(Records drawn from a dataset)
------------------------------------------------------------------------

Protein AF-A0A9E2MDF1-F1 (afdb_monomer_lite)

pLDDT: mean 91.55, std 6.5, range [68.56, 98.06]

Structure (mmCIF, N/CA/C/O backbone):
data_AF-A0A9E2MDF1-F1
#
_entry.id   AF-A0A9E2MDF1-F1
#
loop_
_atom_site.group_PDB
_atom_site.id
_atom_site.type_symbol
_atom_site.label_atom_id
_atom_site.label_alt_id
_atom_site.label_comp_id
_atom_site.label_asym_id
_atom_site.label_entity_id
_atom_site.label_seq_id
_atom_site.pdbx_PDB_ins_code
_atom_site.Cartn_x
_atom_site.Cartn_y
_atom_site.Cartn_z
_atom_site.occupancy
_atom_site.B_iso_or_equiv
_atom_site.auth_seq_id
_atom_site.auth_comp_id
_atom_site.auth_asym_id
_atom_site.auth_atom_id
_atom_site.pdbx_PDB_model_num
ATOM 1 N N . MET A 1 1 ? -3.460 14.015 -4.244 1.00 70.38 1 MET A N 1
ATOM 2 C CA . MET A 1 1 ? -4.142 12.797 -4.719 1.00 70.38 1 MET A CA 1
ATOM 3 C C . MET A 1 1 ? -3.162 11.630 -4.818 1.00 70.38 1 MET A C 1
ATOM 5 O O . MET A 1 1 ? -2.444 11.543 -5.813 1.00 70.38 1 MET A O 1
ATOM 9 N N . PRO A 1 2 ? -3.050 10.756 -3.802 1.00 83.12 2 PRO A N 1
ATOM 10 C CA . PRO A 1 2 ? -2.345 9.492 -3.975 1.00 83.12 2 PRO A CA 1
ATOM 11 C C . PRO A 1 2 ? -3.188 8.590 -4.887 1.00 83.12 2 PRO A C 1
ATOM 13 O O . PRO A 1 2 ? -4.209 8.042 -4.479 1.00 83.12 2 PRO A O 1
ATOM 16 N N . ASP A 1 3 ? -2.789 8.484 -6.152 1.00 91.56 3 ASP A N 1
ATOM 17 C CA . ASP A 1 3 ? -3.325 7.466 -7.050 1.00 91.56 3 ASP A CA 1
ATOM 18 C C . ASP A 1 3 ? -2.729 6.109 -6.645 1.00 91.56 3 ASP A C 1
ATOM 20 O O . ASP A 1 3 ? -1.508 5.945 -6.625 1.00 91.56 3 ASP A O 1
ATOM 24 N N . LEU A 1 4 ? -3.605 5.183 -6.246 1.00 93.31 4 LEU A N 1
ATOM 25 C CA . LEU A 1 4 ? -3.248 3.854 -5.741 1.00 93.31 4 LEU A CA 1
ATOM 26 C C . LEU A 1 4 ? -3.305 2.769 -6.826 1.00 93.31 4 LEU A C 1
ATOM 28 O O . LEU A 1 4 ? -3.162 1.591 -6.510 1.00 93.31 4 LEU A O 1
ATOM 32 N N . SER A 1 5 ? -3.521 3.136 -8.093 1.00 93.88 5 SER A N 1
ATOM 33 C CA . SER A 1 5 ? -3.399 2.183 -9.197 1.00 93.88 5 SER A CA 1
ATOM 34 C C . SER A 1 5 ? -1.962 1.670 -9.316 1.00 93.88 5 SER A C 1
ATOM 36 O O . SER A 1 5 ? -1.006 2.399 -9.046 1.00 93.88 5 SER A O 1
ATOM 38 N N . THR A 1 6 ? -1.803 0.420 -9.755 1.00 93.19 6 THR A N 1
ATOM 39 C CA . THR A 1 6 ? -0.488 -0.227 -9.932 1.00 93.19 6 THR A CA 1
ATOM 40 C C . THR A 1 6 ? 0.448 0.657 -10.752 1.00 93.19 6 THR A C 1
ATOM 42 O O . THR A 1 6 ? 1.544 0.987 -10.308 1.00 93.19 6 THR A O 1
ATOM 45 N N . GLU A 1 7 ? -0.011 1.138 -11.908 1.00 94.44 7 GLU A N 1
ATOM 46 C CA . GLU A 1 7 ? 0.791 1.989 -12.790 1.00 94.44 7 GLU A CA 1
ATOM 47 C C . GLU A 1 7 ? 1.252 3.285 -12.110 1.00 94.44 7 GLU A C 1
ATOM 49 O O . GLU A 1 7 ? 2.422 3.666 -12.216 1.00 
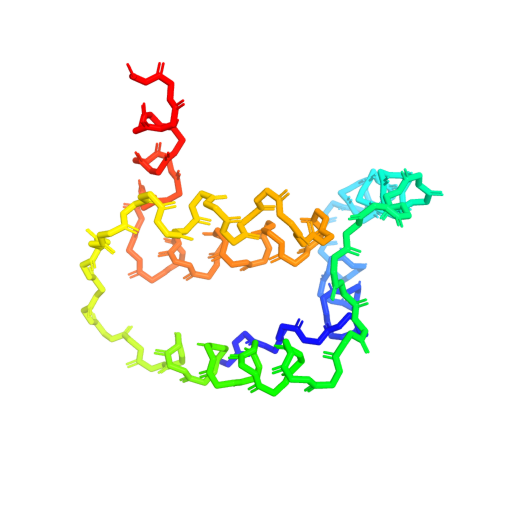94.44 7 GLU A O 1
ATOM 54 N N . ALA A 1 8 ? 0.356 3.961 -11.385 1.00 95.44 8 ALA A N 1
ATOM 55 C CA . ALA A 1 8 ? 0.691 5.202 -10.699 1.00 95.44 8 ALA A CA 1
ATOM 56 C C . ALA A 1 8 ? 1.653 4.974 -9.528 1.00 95.44 8 ALA A C 1
ATOM 58 O O . ALA A 1 8 ? 2.569 5.773 -9.326 1.00 95.44 8 ALA A O 1
ATOM 59 N N . VAL A 1 9 ? 1.485 3.872 -8.797 1.00 95.88 9 VAL A N 1
ATOM 60 C CA . VAL A 1 9 ? 2.359 3.459 -7.695 1.00 95.88 9 VAL A CA 1
ATOM 61 C C . VAL A 1 9 ? 3.762 3.140 -8.201 1.00 95.88 9 VAL A C 1
ATOM 63 O O . VAL A 1 9 ? 4.731 3.694 -7.681 1.00 95.88 9 VAL A O 1
ATOM 66 N N . HIS A 1 10 ? 3.899 2.343 -9.263 1.00 96.38 10 HIS A N 1
ATOM 67 C CA . HIS A 1 10 ? 5.209 2.084 -9.862 1.00 96.38 10 HIS A CA 1
ATOM 68 C C . HIS A 1 10 ? 5.850 3.366 -10.388 1.00 96.38 10 HIS A C 1
ATOM 70 O O . HIS A 1 10 ? 7.040 3.585 -10.176 1.00 96.38 10 HIS A O 1
ATOM 76 N N . LYS A 1 11 ? 5.080 4.248 -11.038 1.00 96.56 11 LYS A N 1
ATOM 77 C CA . LYS A 1 11 ? 5.590 5.544 -11.503 1.00 96.56 11 LYS A CA 1
ATOM 78 C C . LYS A 1 11 ? 6.065 6.417 -10.341 1.00 96.56 11 LYS A C 1
ATOM 80 O O . LYS A 1 11 ? 7.089 7.081 -10.470 1.00 96.56 11 LYS A O 1
ATOM 85 N N . PHE A 1 12 ? 5.338 6.419 -9.226 1.00 95.50 12 PHE A N 1
ATOM 86 C CA . PHE A 1 12 ? 5.709 7.155 -8.022 1.00 95.50 12 PHE A CA 1
ATOM 87 C C . PHE A 1 12 ? 7.046 6.662 -7.465 1.00 95.50 12 PHE A C 1
ATOM 89 O O . PHE A 1 12 ? 7.970 7.458 -7.322 1.00 95.50 12 PHE A O 1
ATOM 96 N N . TRP A 1 13 ? 7.175 5.354 -7.231 1.00 96.44 13 TRP A N 1
ATOM 97 C CA . TRP A 1 13 ? 8.399 4.776 -6.679 1.00 96.44 13 TRP A CA 1
ATOM 98 C C . TRP A 1 13 ? 9.580 4.879 -7.641 1.00 96.44 13 TRP A C 1
ATOM 100 O O . TRP A 1 13 ? 10.691 5.170 -7.211 1.00 96.44 13 TRP A O 1
ATOM 110 N N . ARG A 1 14 ? 9.351 4.729 -8.949 1.00 96.12 14 ARG A N 1
ATOM 111 C CA . ARG A 1 14 ? 10.388 4.893 -9.978 1.00 96.12 14 ARG A CA 1
ATOM 112 C C . ARG A 1 14 ? 10.962 6.307 -10.036 1.00 96.12 14 ARG A C 1
ATOM 114 O O . ARG A 1 14 ? 12.125 6.465 -10.389 1.00 96.12 14 ARG A O 1
ATOM 121 N N . ASN A 1 15 ? 10.148 7.312 -9.722 1.00 95.69 15 ASN A N 1
ATOM 122 C CA . ASN A 1 15 ? 10.551 8.718 -9.698 1.00 95.69 15 ASN A CA 1
ATOM 123 C C . ASN A 1 15 ? 11.063 9.170 -8.322 1.00 95.69 15 ASN A C 1
ATOM 125 O O . ASN A 1 15 ? 11.314 10.359 -8.133 1.00 95.69 15 ASN A O 1
ATOM 129 N N . HIS A 1 16 ? 11.157 8.260 -7.352 1.00 93.88 16 HIS A N 1
ATOM 130 C CA . HIS A 1 16 ? 11.664 8.577 -6.029 1.00 93.88 16 HIS A CA 1
ATOM 131 C C . HIS A 1 16 ? 13.175 8.855 -6.067 1.00 93.88 16 HIS A C 1
ATOM 133 O O . HIS A 1 16 ? 13.874 8.376 -6.958 1.00 93.88 16 HIS A O 1
ATOM 139 N N . GLU A 1 17 ? 13.671 9.651 -5.114 1.00 94.06 17 GLU A N 1
ATOM 140 C CA . GLU A 1 17 ? 15.065 10.123 -5.108 1.00 94.06 17 GLU A CA 1
ATOM 141 C C . GLU A 1 17
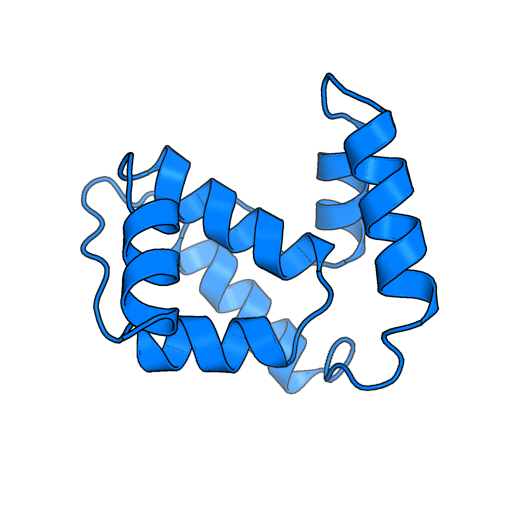 ? 16.068 8.972 -5.017 1.00 94.06 17 GLU A C 1
ATOM 143 O O . GLU A 1 17 ? 17.097 8.996 -5.693 1.00 94.06 17 GLU A O 1
ATOM 148 N N . ASP A 1 18 ? 15.747 7.951 -4.219 1.00 95.38 18 ASP A N 1
ATOM 149 C CA . ASP A 1 18 ? 16.528 6.724 -4.150 1.00 95.38 18 ASP A CA 1
ATOM 150 C C . ASP A 1 18 ? 15.986 5.675 -5.145 1.00 95.38 18 ASP A C 1
ATOM 152 O O . ASP A 1 18 ? 14.932 5.069 -4.904 1.00 95.38 18 ASP A O 1
ATOM 156 N N . PRO A 1 19 ? 16.706 5.393 -6.251 1.00 94.44 19 PRO A N 1
ATOM 157 C CA . PRO A 1 19 ? 16.281 4.405 -7.239 1.00 94.44 19 PRO A CA 1
ATOM 158 C C . PRO A 1 19 ? 16.285 2.966 -6.700 1.00 94.44 19 PRO A C 1
ATOM 160 O O . PRO A 1 19 ? 15.644 2.090 -7.292 1.00 94.44 19 PRO A O 1
ATOM 163 N N . MET A 1 20 ? 16.985 2.688 -5.593 1.00 96.75 20 MET A N 1
ATOM 164 C CA . MET A 1 20 ? 16.987 1.358 -4.981 1.00 96.75 20 MET A CA 1
ATOM 165 C C . MET A 1 20 ? 15.619 0.989 -4.418 1.00 96.75 20 MET A C 1
ATOM 167 O O . MET A 1 20 ? 15.248 -0.182 -4.494 1.00 96.75 20 MET A O 1
ATOM 171 N N . ILE A 1 21 ? 14.840 1.964 -3.944 1.00 96.12 21 ILE A N 1
ATOM 172 C CA . ILE A 1 21 ? 13.498 1.724 -3.400 1.00 96.12 21 ILE A CA 1
ATOM 173 C C . ILE A 1 21 ? 12.600 1.080 -4.460 1.00 96.12 21 ILE A C 1
ATOM 175 O O . ILE A 1 21 ? 12.034 0.014 -4.225 1.00 96.12 21 ILE A O 1
ATOM 179 N N . TYR A 1 22 ? 12.540 1.652 -5.666 1.00 97.50 22 TYR A N 1
ATOM 180 C CA . TYR A 1 22 ? 11.760 1.069 -6.760 1.00 97.50 22 TYR A CA 1
ATOM 181 C C . TYR A 1 22 ? 12.223 -0.341 -7.129 1.00 97.50 22 TYR A C 1
ATOM 183 O O . TYR A 1 22 ? 11.403 -1.222 -7.396 1.00 97.50 22 TYR A O 1
ATOM 191 N N . ARG A 1 23 ? 13.542 -0.558 -7.153 1.00 97.12 23 ARG A N 1
ATOM 192 C CA . ARG A 1 23 ? 14.126 -1.852 -7.510 1.00 97.12 23 ARG A CA 1
ATOM 193 C C . ARG A 1 23 ? 13.748 -2.936 -6.505 1.00 97.12 23 ARG A C 1
ATOM 195 O O . ARG A 1 23 ? 13.413 -4.038 -6.925 1.00 97.12 23 ARG A O 1
ATOM 202 N N . VAL A 1 24 ? 13.800 -2.629 -5.210 1.00 98.06 24 VAL A N 1
ATOM 203 C CA . VAL A 1 24 ? 13.420 -3.565 -4.144 1.00 98.06 24 VAL A CA 1
ATOM 204 C C . VAL A 1 24 ? 11.926 -3.862 -4.201 1.00 98.06 24 VAL A C 1
ATOM 206 O O . VAL A 1 24 ? 11.561 -5.031 -4.216 1.00 98.06 24 VAL A O 1
ATOM 209 N N . ILE A 1 25 ? 11.079 -2.835 -4.328 1.00 97.56 25 ILE A N 1
ATOM 210 C CA . ILE A 1 25 ? 9.622 -3.007 -4.443 1.00 97.56 25 ILE A CA 1
ATOM 211 C C . ILE A 1 25 ? 9.275 -3.912 -5.627 1.00 97.56 25 ILE A C 1
ATOM 213 O O . ILE A 1 25 ? 8.606 -4.922 -5.450 1.00 97.56 25 ILE A O 1
ATOM 217 N N . SER A 1 26 ? 9.817 -3.612 -6.811 1.00 96.50 26 SER A N 1
ATOM 218 C CA . SER A 1 26 ? 9.550 -4.405 -8.020 1.00 96.50 26 SER A CA 1
ATOM 219 C C . SER A 1 26 ? 10.028 -5.856 -7.884 1.00 96.50 26 SER A C 1
ATOM 221 O O . SER A 1 26 ? 9.457 -6.759 -8.488 1.00 96.50 26 SER A O 1
ATOM 223 N N . PHE A 1 27 ? 11.097 -6.090 -7.117 1.00 97.50 27 PHE A N 1
ATOM 224 C CA . PHE A 1 27 ? 11.596 -7.436 -6.851 1.00 97.50 27 PHE A CA 1
ATOM 225 C C . PHE A 1 27 ? 10.689 -8.198 -5.879 1.00 97.50 27 PHE A C 1
ATOM 227 O O . PHE A 1 27 ? 10.400 -9.365 -6.127 1.00 97.50 27 PHE A O 1
ATOM 234 N N . MET A 1 28 ? 10.206 -7.551 -4.816 1.00 97.12 28 MET A N 1
ATOM 235 C CA . MET A 1 28 ? 9.236 -8.149 -3.892 1.00 97.12 28 MET A CA 1
ATOM 236 C C . MET A 1 28 ? 7.944 -8.521 -4.622 1.00 97.12 28 MET A C 1
ATOM 238 O O . MET A 1 28 ? 7.515 -9.667 -4.560 1.00 97.12 28 MET A O 1
ATOM 242 N N . GLU A 1 29 ? 7.405 -7.596 -5.417 1.00 96.69 29 GLU A N 1
ATOM 243 C CA . GLU A 1 29 ? 6.165 -7.802 -6.171 1.00 96.69 29 GLU A CA 1
ATOM 244 C C . GLU A 1 29 ? 6.275 -8.921 -7.220 1.00 96.69 29 GLU A C 1
ATOM 246 O O . GLU A 1 29 ? 5.274 -9.544 -7.559 1.00 96.69 29 GLU A O 1
ATOM 251 N N . SER A 1 30 ? 7.486 -9.249 -7.692 1.00 96.69 30 SER A N 1
ATOM 252 C CA . SER A 1 30 ? 7.701 -10.338 -8.660 1.00 96.69 30 SER A CA 1
ATOM 253 C C . SER A 1 30 ? 7.378 -11.742 -8.132 1.00 96.69 30 SER A C 1
ATOM 255 O O . SER A 1 30 ? 7.324 -12.684 -8.920 1.00 96.69 30 SER A O 1
ATOM 257 N N . VAL A 1 31 ? 7.186 -11.888 -6.817 1.00 96.94 31 VAL A N 1
ATOM 258 C CA . VAL A 1 31 ? 6.826 -13.149 -6.148 1.00 96.94 31 VAL A CA 1
ATOM 259 C C . VAL A 1 31 ? 5.533 -13.031 -5.326 1.00 96.94 31 VAL A C 1
ATOM 261 O O . VAL A 1 31 ? 5.228 -13.898 -4.507 1.00 96.94 31 VAL A O 1
ATOM 264 N N . GLU A 1 32 ? 4.759 -11.965 -5.531 1.00 96.44 32 GLU A N 1
ATOM 265 C CA . GLU A 1 32 ? 3.520 -11.664 -4.803 1.00 96.44 32 GLU A CA 1
ATOM 266 C C . GLU A 1 32 ? 2.256 -12.133 -5.549 1.00 96.44 32 GLU A C 1
ATOM 268 O O . GLU A 1 32 ? 1.231 -11.464 -5.531 1.00 96.44 32 GLU A O 1
ATOM 273 N N . ASP A 1 33 ? 2.280 -13.319 -6.164 1.00 93.88 33 ASP A N 1
ATOM 274 C CA . ASP A 1 33 ? 1.128 -13.874 -6.910 1.00 93.88 33 ASP A CA 1
ATOM 275 C C . ASP A 1 33 ? -0.111 -14.174 -6.033 1.00 93.88 33 ASP A C 1
ATOM 277 O O . ASP A 1 33 ? -1.166 -14.575 -6.525 1.00 93.88 33 ASP A O 1
ATOM 281 N N . TRP A 1 34 ? 0.028 -14.037 -4.715 1.00 94.25 34 TRP A N 1
ATOM 282 C CA . TRP A 1 34 ? -0.999 -14.317 -3.716 1.00 94.25 34 TRP A CA 1
ATOM 283 C C . TRP A 1 34 ? -1.865 -13.094 -3.370 1.00 94.25 34 TRP A C 1
ATOM 285 O O . TRP A 1 34 ? -2.857 -13.242 -2.649 1.00 94.25 34 TRP A O 1
ATOM 295 N N . THR A 1 35 ? -1.503 -11.896 -3.839 1.00 95.62 35 THR A N 1
ATOM 296 C CA . THR A 1 35 ? -2.265 -10.670 -3.571 1.00 95.62 35 THR A CA 1
ATOM 297 C C . THR A 1 35 ? -3.589 -10.656 -4.338 1.00 95.62 35 THR A C 1
ATOM 299 O O . THR A 1 35 ? -3.815 -11.419 -5.278 1.00 95.62 35 THR A O 1
ATOM 302 N N . ILE A 1 36 ? -4.514 -9.791 -3.918 1.00 94.50 36 ILE A N 1
ATOM 303 C CA . ILE A 1 36 ? -5.842 -9.662 -4.547 1.00 94.50 36 ILE A CA 1
ATOM 304 C C . ILE A 1 36 ? -5.914 -8.509 -5.560 1.00 94.50 36 ILE A C 1
ATOM 306 O O . ILE A 1 36 ? -7.008 -8.097 -5.965 1.00 94.50 36 ILE A O 1
ATOM 310 N N . ASP A 1 37 ? -4.760 -7.964 -5.948 1.00 92.06 37 ASP A N 1
ATOM 311 C CA . ASP A 1 37 ? -4.648 -6.889 -6.929 1.00 92.06 37 ASP A CA 1
ATOM 312 C C . ASP A 1 37 ? -5.182 -7.319 -8.304 1.00 92.06 37 ASP A C 1
ATOM 314 O O . ASP A 1 37 ? -5.125 -8.482 -8.700 1.00 92.06 37 ASP A O 1
ATOM 318 N N . GLY A 1 38 ? -5.760 -6.373 -9.047 1.00 90.19 38 GLY A N 1
ATOM 319 C CA . GLY A 1 38 ? -6.381 -6.643 -10.346 1.00 90.19 38 GLY A CA 1
ATOM 320 C C . GLY A 1 38 ? -7.834 -7.127 -10.277 1.00 90.19 38 GLY A C 1
ATOM 321 O O . GLY A 1 38 ? -8.520 -7.101 -11.301 1.00 90.19 38 GLY A O 1
ATOM 322 N N . ASN A 1 39 ? -8.361 -7.488 -9.099 1.00 93.69 39 ASN A N 1
ATOM 323 C CA . ASN A 1 39 ? -9.799 -7.718 -8.938 1.00 93.69 39 ASN A CA 1
ATOM 324 C C . ASN A 1 39 ? -10.573 -6.395 -9.164 1.00 93.69 39 ASN A C 1
ATOM 326 O O . ASN A 1 39 ? -10.354 -5.438 -8.417 1.00 93.69 39 ASN A O 1
ATOM 330 N N . PRO A 1 40 ? -11.519 -6.322 -10.126 1.00 94.06 40 PRO A N 1
ATOM 331 C CA . PRO A 1 40 ? -12.222 -5.080 -10.460 1.00 94.06 40 PRO A CA 1
ATOM 332 C C . PRO A 1 40 ? -12.922 -4.396 -9.278 1.00 94.06 40 PRO A C 1
ATOM 334 O O . PRO A 1 40 ? -12.956 -3.166 -9.208 1.00 94.06 40 PRO A O 1
ATOM 337 N N . GLU A 1 41 ? -13.473 -5.175 -8.344 1.00 94.69 41 GLU A N 1
ATOM 338 C CA . GLU A 1 41 ? -14.136 -4.648 -7.150 1.00 94.69 41 GLU A CA 1
ATOM 339 C C . GLU A 1 41 ? -13.112 -4.001 -6.206 1.00 94.69 41 GLU A C 1
ATOM 341 O O . GLU A 1 41 ? -13.294 -2.860 -5.770 1.00 94.69 41 GLU A O 1
ATOM 346 N N . ILE A 1 42 ? -11.982 -4.677 -5.973 1.00 92.81 42 ILE A N 1
ATOM 347 C CA . ILE A 1 42 ? -10.876 -4.162 -5.155 1.00 92.81 42 ILE A CA 1
ATOM 348 C C . ILE A 1 42 ? -10.291 -2.892 -5.772 1.00 92.81 42 ILE A C 1
ATOM 350 O O . ILE A 1 42 ? -10.163 -1.887 -5.074 1.00 92.81 42 ILE A O 1
ATOM 354 N N . GLU A 1 43 ? -10.027 -2.873 -7.080 1.00 93.94 43 GLU A N 1
ATOM 355 C CA . GLU A 1 43 ? -9.522 -1.687 -7.787 1.00 93.94 43 GLU A CA 1
ATOM 356 C C . GLU A 1 43 ? -10.476 -0.489 -7.654 1.00 93.94 43 GLU A C 1
ATOM 358 O O . GLU A 1 43 ? -10.054 0.653 -7.434 1.00 93.94 43 GLU A O 1
ATOM 363 N N . GLN A 1 44 ? -11.790 -0.729 -7.719 1.00 94.62 44 GLN A N 1
ATOM 364 C CA . GLN A 1 44 ? -12.783 0.321 -7.509 1.00 94.62 44 GLN A CA 1
ATOM 365 C C . GLN A 1 44 ? -12.748 0.856 -6.070 1.00 94.62 44 GLN A C 1
ATOM 367 O O . GLN A 1 44 ? -12.857 2.072 -5.861 1.00 94.62 44 GLN A O 1
ATOM 372 N N . HIS A 1 45 ? -12.601 -0.020 -5.076 1.00 93.38 45 HIS A N 1
ATOM 373 C CA . HIS A 1 45 ? -12.485 0.372 -3.673 1.00 93.38 45 HIS A CA 1
ATOM 374 C C . HIS A 1 45 ? -11.170 1.096 -3.372 1.00 93.38 45 HIS A C 1
ATOM 376 O O . HIS A 1 45 ? -11.200 2.112 -2.678 1.00 93.38 45 HIS A O 1
ATOM 382 N N . LEU A 1 46 ? -10.051 0.678 -3.961 1.00 92.75 46 LEU A N 1
ATOM 383 C CA . LEU A 1 46 ? -8.761 1.365 -3.855 1.00 92.75 46 LEU A CA 1
ATOM 384 C C . LEU A 1 46 ? -8.806 2.757 -4.474 1.00 92.75 46 LEU A C 1
ATOM 386 O O . LEU A 1 46 ? -8.318 3.719 -3.883 1.00 92.75 46 LEU A O 1
ATOM 390 N N . LYS A 1 47 ? -9.484 2.910 -5.614 1.00 93.00 47 LYS A N 1
ATOM 391 C CA . LYS A 1 47 ? -9.708 4.227 -6.216 1.00 93.00 47 LYS A CA 1
ATOM 392 C C . LYS A 1 47 ? -10.535 5.139 -5.310 1.00 93.00 47 LYS A C 1
ATOM 394 O O . LYS A 1 47 ? -10.270 6.338 -5.247 1.00 93.00 47 LYS A O 1
ATOM 399 N N . LYS A 1 48 ? -11.542 4.601 -4.610 1.00 92.12 48 LYS A N 1
ATOM 400 C CA . LYS A 1 48 ? -12.306 5.359 -3.603 1.00 92.12 48 LYS A CA 1
ATOM 401 C C . LYS A 1 48 ? -11.424 5.721 -2.407 1.00 92.12 48 LYS A C 1
ATOM 403 O O . LYS A 1 48 ? -11.444 6.876 -2.001 1.00 92.12 48 LYS A O 1
ATOM 408 N N . LEU A 1 49 ? -10.614 4.786 -1.909 1.00 89.94 49 LEU A N 1
ATOM 409 C CA . LEU A 1 49 ? -9.686 5.015 -0.801 1.00 89.94 49 LEU A CA 1
ATOM 410 C C . LEU A 1 49 ? -8.675 6.121 -1.127 1.00 89.94 49 LEU A C 1
ATOM 412 O O . LEU A 1 49 ? -8.555 7.068 -0.359 1.00 89.94 49 LEU A O 1
ATOM 416 N N . GLY A 1 50 ? -8.015 6.063 -2.287 1.00 90.31 50 GLY A N 1
ATOM 417 C CA . GLY A 1 50 ? -7.063 7.092 -2.722 1.00 90.31 50 GLY A CA 1
ATOM 418 C C . GLY A 1 50 ? -7.691 8.486 -2.823 1.00 90.31 50 GLY A C 1
ATOM 419 O O . GLY A 1 50 ? -7.058 9.476 -2.462 1.00 90.31 50 GLY A O 1
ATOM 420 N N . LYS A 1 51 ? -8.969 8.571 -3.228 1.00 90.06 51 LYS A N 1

------------------------------------------------------------------------

◆ **WHAT TO DO**: Above are records; repeat only the lines starting at the line with "ATOM 167 O O" and ending at the line with "ATOM 202 N N", exactly as they appear, both included.

◆ **TASK ANSWER**:
ATOM 167 O O . MET A 1 20 ? 15.248 -0.182 -4.494 1.00 96.75 20 MET A O 1
ATOM 171 N N . ILE A 1 21 ? 14.840 1.964 -3.944 1.00 96.12 21 ILE A N 1
ATOM 172 C CA . ILE A 1 21 ? 13.498 1.724 -3.400 1.00 96.12 21 ILE A CA 1
ATOM 173 C C . ILE A 1 21 ? 12.600 1.080 -4.460 1.00 96.12 21 ILE A C 1
ATOM 175 O O . ILE A 1 21 ? 12.034 0.014 -4.225 1.00 96.12 21 ILE A O 1
ATOM 179 N N . TYR A 1 22 ? 12.540 1.652 -5.666 1.00 97.50 22 TYR A N 1
ATOM 180 C CA . TYR A 1 22 ? 11.760 1.069 -6.760 1.00 97.50 22 TYR A CA 1
ATOM 181 C C . TYR A 1 22 ? 12.223 -0.341 -7.129 1.00 97.50 22 TYR A C 1
ATOM 183 O O . TYR A 1 22 ? 11.403 -1.222 -7.396 1.00 97.50 22 TYR A O 1
ATOM 191 N N . ARG A 1 23 ? 13.542 -0.558 -7.153 1.00 97.12 23 ARG A N 1
ATOM 192 C CA . ARG A 1 23 ? 14.126 -1.852 -7.510 1.00 97.12 23 ARG A CA 1
ATOM 193 C C . ARG A 1 23 ? 13.748 -2.936 -6.505 1.00 97.12 23 ARG A C 1
ATOM 195 O O . ARG A 1 23 ? 13.413 -4.038 -6.925 1.00 97.12 23 ARG A O 1
ATOM 202 N N . VAL A 1 24 ? 13.800 -2.629 -5.210 1.00 98.06 24 VAL A N 1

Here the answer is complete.